While the AIADMK leadership can appreciate the political compulsions of the BJP for making such claims, and may even be beholden to the Vajpayee government for coming to its rescue in the 'special courts case' and the rest, the cadre mood may be different.

"How then can you expect the 'complementary' role to exist?" asks a state BJP leader sympathetic to the AIADMK. "We are unnecessarily creating problems when all have been solved."

By declaring its political intentions for the future, the BJP has succeeded at least in keeping the MDMK on the right side. At least for the present, that is.

The AIADMK and the MDMK cannot co-exist as allies, given their reworked antagonisms in the post-poll scenario, and the latter was said to be keeping its TMC options open for a third front in the state.

But by hinting at a third front of its own, minus the DMK and the AIADMK, the BJP may have succeeded in luring the MDMK away from the TMC proposal. "But it's another matter, whether we can have the MDMK and the AIADMK together, or prefer MDMK over the AIADMK," says the state BJP leader.

The BJP's predicament becomes clearer when the PMK angle is put in perspective. While declaring continued support for the continuance of the Vajpayee government at the Centre for full five years, the PMK seems to prefer the AIADMK to the BJP for an electoral ally, if a choice had to be made.

Simultaneously, the PMK is keeping its other political options also open, given that the BJP has no base to call its own in its traditional strongholds.

While a BJP-MDMK combine has a strong base in the southern districts, that by itself may not be enough to win seats, not certainly the ''high 30 Lok Sabha seats from the state that made the Vajpayee government possible in the first place".

MDMK leaders also say that they feel comfortable in the company of the BJP, as "we both are sure about our ideological positions on various controversial issues, with no threat of each cutting into the other's political base in the state''.

''We thus will have to either gloss over controversial issues or work out solutions," the source said.

Interestingly, the MDMK had a sizeable presence in the BJP rally at Tiruchi, which was impressive, though not emotive or expressive.

BJP strategists say that they have entered the 'untested waters' of central Tamil Nadu with Vajpayee solving the much-entangled 'Cauvery waters issue' and the Vajpayee government taking up the much talked-about 'Sethusamudram project'.

Says a party leader: "We already have a strong presence in the southern districts, and the western districts, apart from pockets of influence in Madras and elsewhere. With the 'Cauvery waters agreement' and the Sethusamudram project, we have entered the DMK heartland with a bang. And early reports are encouraging."

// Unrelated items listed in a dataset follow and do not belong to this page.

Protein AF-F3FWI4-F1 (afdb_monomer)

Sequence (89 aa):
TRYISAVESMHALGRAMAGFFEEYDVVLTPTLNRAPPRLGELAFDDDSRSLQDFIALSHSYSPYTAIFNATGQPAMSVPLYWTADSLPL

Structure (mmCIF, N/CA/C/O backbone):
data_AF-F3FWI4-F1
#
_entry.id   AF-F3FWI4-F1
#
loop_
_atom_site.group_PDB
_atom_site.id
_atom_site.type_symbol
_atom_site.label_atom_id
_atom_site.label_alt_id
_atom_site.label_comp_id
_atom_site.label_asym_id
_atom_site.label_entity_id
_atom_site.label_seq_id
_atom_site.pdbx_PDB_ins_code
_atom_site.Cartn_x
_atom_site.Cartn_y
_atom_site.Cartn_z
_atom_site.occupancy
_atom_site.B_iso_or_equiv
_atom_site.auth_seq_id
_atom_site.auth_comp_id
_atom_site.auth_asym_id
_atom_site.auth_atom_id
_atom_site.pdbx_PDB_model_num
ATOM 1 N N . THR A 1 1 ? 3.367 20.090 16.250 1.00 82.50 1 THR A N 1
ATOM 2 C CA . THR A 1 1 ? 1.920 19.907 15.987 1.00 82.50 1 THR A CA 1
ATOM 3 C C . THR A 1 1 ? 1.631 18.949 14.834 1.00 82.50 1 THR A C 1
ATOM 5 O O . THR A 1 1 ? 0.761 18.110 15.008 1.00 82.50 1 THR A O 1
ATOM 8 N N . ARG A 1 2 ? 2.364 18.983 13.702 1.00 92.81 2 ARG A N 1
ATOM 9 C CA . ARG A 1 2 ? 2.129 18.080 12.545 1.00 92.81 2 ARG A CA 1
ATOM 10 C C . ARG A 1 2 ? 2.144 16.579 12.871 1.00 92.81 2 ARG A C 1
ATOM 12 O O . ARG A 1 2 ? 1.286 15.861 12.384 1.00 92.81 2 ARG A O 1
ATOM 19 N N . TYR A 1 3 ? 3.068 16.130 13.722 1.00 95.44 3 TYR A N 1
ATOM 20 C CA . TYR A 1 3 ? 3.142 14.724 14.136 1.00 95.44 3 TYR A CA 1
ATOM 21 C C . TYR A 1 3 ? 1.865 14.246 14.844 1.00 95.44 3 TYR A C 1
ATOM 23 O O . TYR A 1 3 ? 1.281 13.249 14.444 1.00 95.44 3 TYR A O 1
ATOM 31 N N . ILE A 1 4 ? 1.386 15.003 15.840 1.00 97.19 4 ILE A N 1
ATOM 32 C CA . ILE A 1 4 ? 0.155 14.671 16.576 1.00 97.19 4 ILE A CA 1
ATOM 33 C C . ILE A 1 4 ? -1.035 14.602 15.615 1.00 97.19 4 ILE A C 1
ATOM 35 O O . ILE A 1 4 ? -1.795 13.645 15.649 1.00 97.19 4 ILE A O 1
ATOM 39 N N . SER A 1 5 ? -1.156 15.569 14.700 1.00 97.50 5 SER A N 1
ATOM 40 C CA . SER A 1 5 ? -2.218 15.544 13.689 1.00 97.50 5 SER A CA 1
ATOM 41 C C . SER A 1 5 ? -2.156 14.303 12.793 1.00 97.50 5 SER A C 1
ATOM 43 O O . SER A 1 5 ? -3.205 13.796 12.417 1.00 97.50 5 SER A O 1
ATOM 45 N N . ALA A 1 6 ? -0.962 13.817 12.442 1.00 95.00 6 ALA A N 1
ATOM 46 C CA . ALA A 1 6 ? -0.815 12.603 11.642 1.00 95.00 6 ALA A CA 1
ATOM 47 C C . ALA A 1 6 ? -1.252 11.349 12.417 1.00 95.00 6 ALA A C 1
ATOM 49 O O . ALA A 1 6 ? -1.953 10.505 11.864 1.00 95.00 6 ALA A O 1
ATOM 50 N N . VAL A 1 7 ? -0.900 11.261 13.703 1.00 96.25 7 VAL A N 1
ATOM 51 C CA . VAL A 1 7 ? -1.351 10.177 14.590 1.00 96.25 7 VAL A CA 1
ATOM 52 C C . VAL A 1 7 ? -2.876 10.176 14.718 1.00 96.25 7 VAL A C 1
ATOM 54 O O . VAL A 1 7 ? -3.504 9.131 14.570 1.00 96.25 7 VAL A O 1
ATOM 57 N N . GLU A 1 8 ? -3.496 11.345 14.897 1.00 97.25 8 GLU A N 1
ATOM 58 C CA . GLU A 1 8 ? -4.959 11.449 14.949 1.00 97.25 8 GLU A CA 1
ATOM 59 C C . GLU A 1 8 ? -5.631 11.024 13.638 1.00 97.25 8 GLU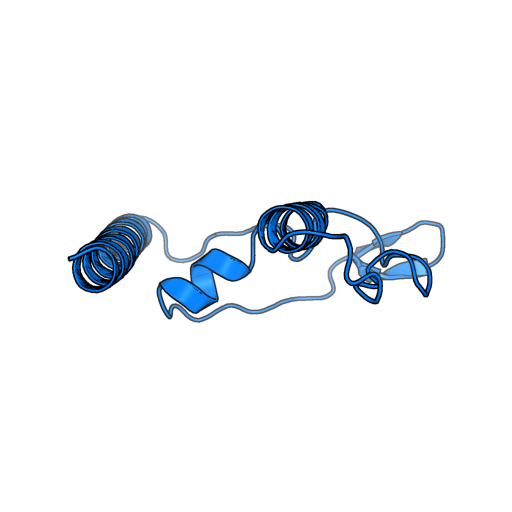 A C 1
ATOM 61 O O . GLU A 1 8 ? -6.661 10.347 13.669 1.00 97.25 8 GLU A O 1
ATOM 66 N N . SER A 1 9 ? -5.031 11.339 12.485 1.00 96.31 9 SER A N 1
ATOM 67 C CA . SER A 1 9 ? -5.512 10.845 11.189 1.00 96.31 9 SER A CA 1
ATOM 68 C C . SER A 1 9 ? -5.445 9.318 11.092 1.00 96.31 9 SER A C 1
ATOM 70 O O . SER A 1 9 ? -6.393 8.703 10.605 1.00 96.31 9 SER A O 1
ATOM 72 N N . MET A 1 10 ? -4.373 8.688 11.590 1.00 95.75 10 MET A N 1
ATOM 73 C CA . MET A 1 10 ? -4.271 7.222 11.637 1.00 95.75 10 MET A CA 1
ATOM 74 C C . MET A 1 10 ? -5.341 6.613 12.552 1.00 95.75 10 MET A C 1
ATOM 76 O O . MET A 1 10 ? -6.005 5.653 12.165 1.00 95.75 10 MET A O 1
ATOM 80 N N . HIS A 1 11 ? -5.580 7.200 13.730 1.00 97.00 11 HIS A N 1
ATOM 81 C CA . HIS A 1 11 ? -6.647 6.749 14.628 1.00 97.00 11 HIS A CA 1
ATOM 82 C C . HIS A 1 11 ? -8.043 6.902 14.007 1.00 97.00 11 HIS A C 1
ATOM 84 O O . HIS A 1 11 ? -8.895 6.027 14.173 1.00 97.00 11 HIS A O 1
ATOM 90 N N . ALA A 1 12 ? -8.297 8.002 13.293 1.00 97.62 12 ALA A N 1
ATOM 91 C CA . ALA A 1 12 ? -9.559 8.217 12.591 1.00 97.62 12 ALA A CA 1
ATOM 92 C C . ALA A 1 12 ? -9.779 7.172 11.489 1.00 97.62 12 ALA A C 1
ATOM 94 O O . ALA A 1 12 ? -10.871 6.611 11.402 1.00 97.62 12 ALA A O 1
ATOM 95 N N . LEU A 1 13 ? -8.737 6.857 10.713 1.00 97.44 13 LEU A N 1
ATOM 96 C CA . LEU A 1 13 ? -8.781 5.809 9.693 1.00 97.44 13 LEU A CA 1
ATOM 97 C C . LEU A 1 13 ? -9.055 4.428 10.311 1.00 97.44 13 LEU A C 1
ATOM 99 O O . LEU A 1 13 ? -9.892 3.685 9.802 1.00 97.44 13 LEU A O 1
ATOM 103 N N . GLY A 1 14 ? -8.420 4.115 11.445 1.00 97.69 14 GLY A N 1
ATOM 104 C CA . GLY A 1 14 ? -8.661 2.875 12.188 1.00 97.69 14 GLY A CA 1
ATOM 105 C C . GLY A 1 14 ? -10.118 2.719 12.629 1.00 97.69 14 GLY A C 1
ATOM 106 O O . GLY A 1 14 ? -10.711 1.665 12.414 1.00 97.69 14 GLY A O 1
ATOM 107 N N . ARG A 1 15 ? -10.728 3.782 13.172 1.00 97.69 15 ARG A N 1
ATOM 108 C CA . ARG A 1 15 ? -12.153 3.780 13.555 1.00 97.69 15 ARG A CA 1
ATOM 109 C C . ARG A 1 15 ? -13.088 3.635 12.356 1.00 97.69 15 ARG A C 1
ATOM 111 O O . ARG A 1 15 ? -14.080 2.926 12.461 1.00 97.69 15 ARG A O 1
ATOM 118 N N . ALA A 1 16 ? -12.772 4.275 11.230 1.00 97.50 16 ALA A N 1
ATOM 119 C CA . ALA A 1 16 ? -13.566 4.142 10.010 1.00 97.50 16 ALA A CA 1
ATOM 120 C C . ALA A 1 16 ? -13.560 2.696 9.488 1.00 97.50 16 ALA A C 1
ATOM 122 O O . ALA A 1 16 ? -14.615 2.153 9.173 1.00 97.50 16 ALA A O 1
ATOM 123 N N . MET A 1 17 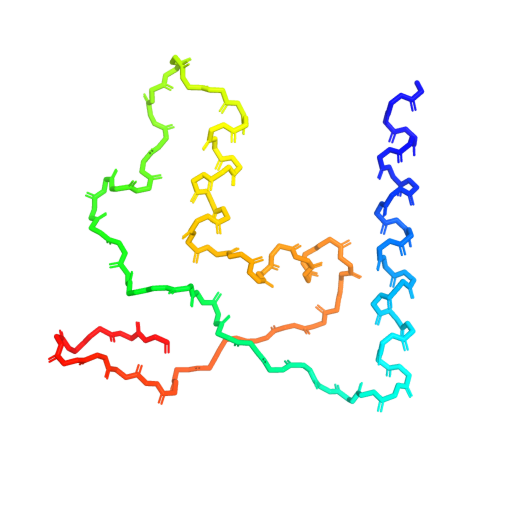? -12.389 2.049 9.466 1.00 97.38 17 MET A N 1
ATOM 124 C CA . MET A 1 17 ? -12.283 0.635 9.095 1.00 97.38 17 MET A CA 1
ATOM 125 C C . MET A 1 17 ? -12.984 -0.282 10.104 1.00 97.38 17 MET A C 1
ATOM 127 O O . MET A 1 17 ? -13.642 -1.229 9.693 1.00 97.38 17 MET A O 1
ATOM 131 N N . ALA A 1 18 ? -12.878 -0.006 11.409 1.00 97.00 18 ALA A N 1
ATOM 132 C CA . ALA A 1 18 ? -13.602 -0.766 12.427 1.00 97.00 18 ALA A CA 1
ATOM 133 C C . ALA A 1 18 ? -15.122 -0.704 12.202 1.00 97.00 18 ALA A C 1
ATOM 135 O O . ALA A 1 18 ? -15.759 -1.748 12.196 1.00 97.00 18 ALA A O 1
ATOM 136 N N . GLY A 1 19 ? -15.668 0.485 11.920 1.00 97.94 19 GLY A N 1
ATOM 137 C CA . GLY A 1 19 ? -17.088 0.653 11.598 1.00 97.94 19 GLY A CA 1
ATOM 138 C C . GLY A 1 19 ? -17.514 -0.067 10.314 1.00 97.94 19 GLY A C 1
ATOM 139 O O . GLY A 1 19 ? -18.595 -0.636 10.269 1.00 97.94 19 GLY A O 1
ATOM 140 N N . PHE A 1 20 ? -16.661 -0.116 9.283 1.00 97.19 20 PHE A N 1
ATOM 141 C CA . PHE A 1 20 ? -16.937 -0.919 8.083 1.00 97.19 20 PHE A CA 1
ATOM 142 C C . PHE A 1 20 ? -17.097 -2.413 8.418 1.00 97.19 20 PHE A C 1
ATOM 144 O O . PHE A 1 20 ? -18.018 -3.066 7.930 1.00 97.19 20 PHE A O 1
ATOM 151 N N . PHE A 1 21 ? -16.230 -2.941 9.285 1.00 97.56 21 PHE A N 1
ATOM 152 C CA . PHE A 1 21 ? -16.267 -4.345 9.699 1.00 97.56 21 PHE A CA 1
ATOM 153 C C . PHE A 1 21 ? -17.367 -4.673 10.728 1.00 97.56 21 PHE A C 1
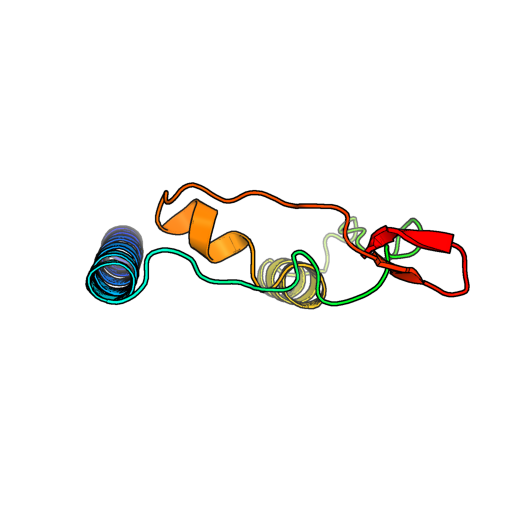ATOM 155 O O . PHE A 1 21 ? -17.495 -5.826 11.130 1.00 97.56 21 PHE A O 1
ATOM 162 N N . GLU A 1 22 ? -18.181 -3.699 11.150 1.00 98.06 22 GLU A N 1
ATOM 163 C CA . GLU A 1 22 ? -19.415 -3.983 11.899 1.00 98.06 22 GLU A CA 1
ATOM 164 C C . GLU A 1 22 ? -20.520 -4.544 10.987 1.00 98.06 22 GLU A C 1
ATOM 166 O O . GLU A 1 22 ? -21.395 -5.267 11.461 1.00 98.06 22 GLU A O 1
ATOM 171 N N . GLU A 1 23 ? -20.481 -4.231 9.686 1.00 98.44 23 GLU A N 1
ATOM 172 C CA . GLU A 1 23 ? -21.475 -4.672 8.695 1.00 98.44 23 GLU A CA 1
ATOM 173 C C . GLU A 1 23 ? -20.953 -5.799 7.787 1.00 98.44 23 GLU 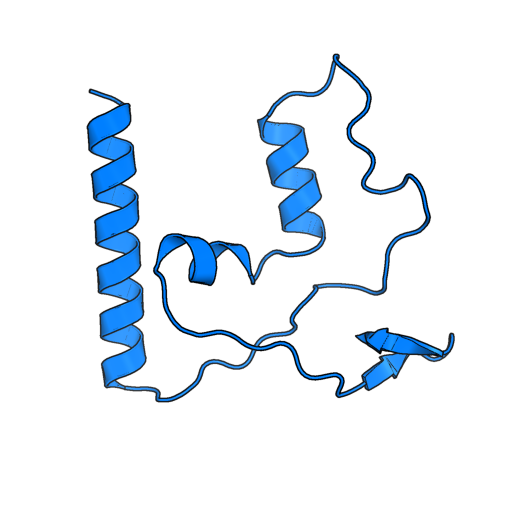A C 1
ATOM 175 O O . GLU A 1 23 ? -21.725 -6.663 7.371 1.00 98.44 23 GLU A O 1
ATOM 180 N N . TYR A 1 24 ? -19.651 -5.812 7.492 1.00 98.31 24 TYR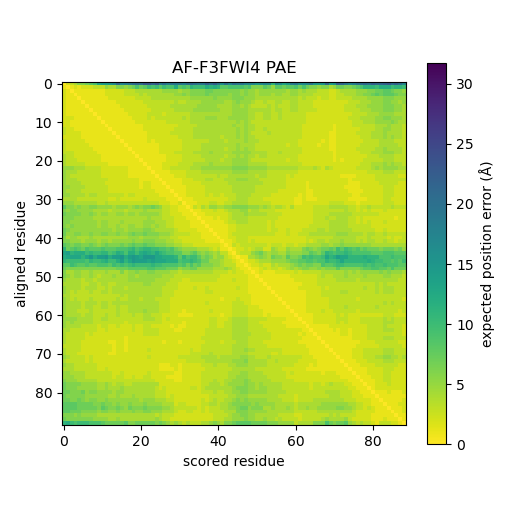 A N 1
ATOM 181 C CA . TYR A 1 24 ? -19.025 -6.778 6.586 1.00 98.31 24 TYR A CA 1
ATOM 182 C C . TYR A 1 24 ? -17.954 -7.592 7.307 1.00 98.31 24 TYR A C 1
ATOM 184 O O . TYR A 1 24 ? -17.107 -7.019 7.974 1.00 98.31 24 TYR A O 1
ATOM 192 N N . ASP A 1 25 ? -17.907 -8.911 7.106 1.00 98.25 25 ASP A N 1
ATOM 193 C CA . ASP A 1 25 ? -16.851 -9.751 7.699 1.00 98.25 25 ASP A CA 1
ATOM 194 C C . ASP A 1 25 ? -15.518 -9.665 6.935 1.00 98.25 25 ASP A C 1
ATOM 196 O O . ASP A 1 25 ? -14.438 -9.814 7.507 1.00 98.25 25 ASP A O 1
ATOM 200 N N . VAL A 1 26 ? -15.585 -9.466 5.614 1.00 96.94 26 VAL A N 1
ATOM 201 C CA . VAL A 1 26 ? -14.431 -9.497 4.705 1.00 96.94 26 VAL A CA 1
ATOM 202 C C . VAL A 1 26 ? -14.600 -8.449 3.609 1.00 96.94 26 VAL A C 1
ATOM 204 O O . VAL A 1 26 ? -15.680 -8.289 3.044 1.00 96.94 26 VAL A O 1
ATOM 207 N N . VAL A 1 27 ? -13.497 -7.790 3.250 1.00 96.88 27 VAL A N 1
ATOM 208 C CA . VAL A 1 27 ? -13.379 -6.984 2.030 1.00 96.88 27 VAL A CA 1
ATOM 209 C C . VAL A 1 27 ? -12.476 -7.705 1.035 1.00 96.88 27 VAL A C 1
ATOM 211 O O . VAL A 1 27 ? -11.383 -8.148 1.383 1.00 96.88 27 VAL A O 1
ATOM 214 N N . LEU A 1 28 ? -12.938 -7.834 -0.209 1.00 96.50 28 LEU A N 1
ATOM 215 C CA . LEU A 1 28 ? -12.178 -8.460 -1.286 1.00 96.50 28 LEU A CA 1
ATOM 216 C C . LEU A 1 28 ? -11.654 -7.388 -2.241 1.00 96.50 28 LEU A C 1
ATOM 218 O O . LEU A 1 28 ? -12.427 -6.624 -2.818 1.00 96.50 28 LEU A O 1
ATOM 222 N N . THR A 1 29 ? -10.339 -7.354 -2.427 1.00 96.06 29 THR A N 1
ATOM 223 C CA . THR A 1 29 ? -9.660 -6.469 -3.375 1.00 96.06 29 THR A CA 1
ATOM 224 C C . THR A 1 29 ? -8.603 -7.260 -4.144 1.00 96.06 29 THR A C 1
ATOM 226 O O . THR A 1 29 ? -8.093 -8.264 -3.638 1.00 96.06 29 THR A O 1
ATOM 229 N N . PRO A 1 30 ? -8.221 -6.829 -5.358 1.00 95.12 30 PRO A N 1
ATOM 230 C CA . PRO A 1 30 ? -6.951 -7.257 -5.928 1.00 95.12 30 PRO A CA 1
ATOM 231 C C . PRO A 1 30 ? -5.809 -6.934 -4.953 1.00 95.12 30 PRO A C 1
ATOM 233 O O . PRO A 1 30 ? -5.799 -5.858 -4.351 1.00 95.12 30 PRO A O 1
ATOM 236 N N . THR A 1 31 ? -4.827 -7.832 -4.805 1.00 96.06 31 THR A N 1
ATOM 237 C CA . THR A 1 31 ? -3.653 -7.532 -3.957 1.00 96.06 31 THR A CA 1
ATOM 238 C C . THR A 1 31 ? -2.804 -6.422 -4.594 1.00 96.06 31 THR A C 1
ATOM 240 O O . THR A 1 31 ? -2.353 -5.498 -3.916 1.00 96.06 31 THR A O 1
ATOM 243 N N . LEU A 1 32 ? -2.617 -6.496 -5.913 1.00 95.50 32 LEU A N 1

Obviously, the BJP is providing for the AIADMK falling into bad times all over again. The state party is not happy with the events of the recent past, where its public image has been blurred by the "alleged high-handed actions involving Jayalalitha's name, and that of party MLA Thamaraikani, in assault cases."

Says one of them, "We have to be as cautious about our companions, as about our competitors. We cannot continue to think that the voter will always fall for our 'national agenda'. Where we have nothing new or different to offer, unlike last year, even for the Lok Sabha polls, the voter may be tempted to look nearer home for making his choice. There, we have to present a better, viable picture."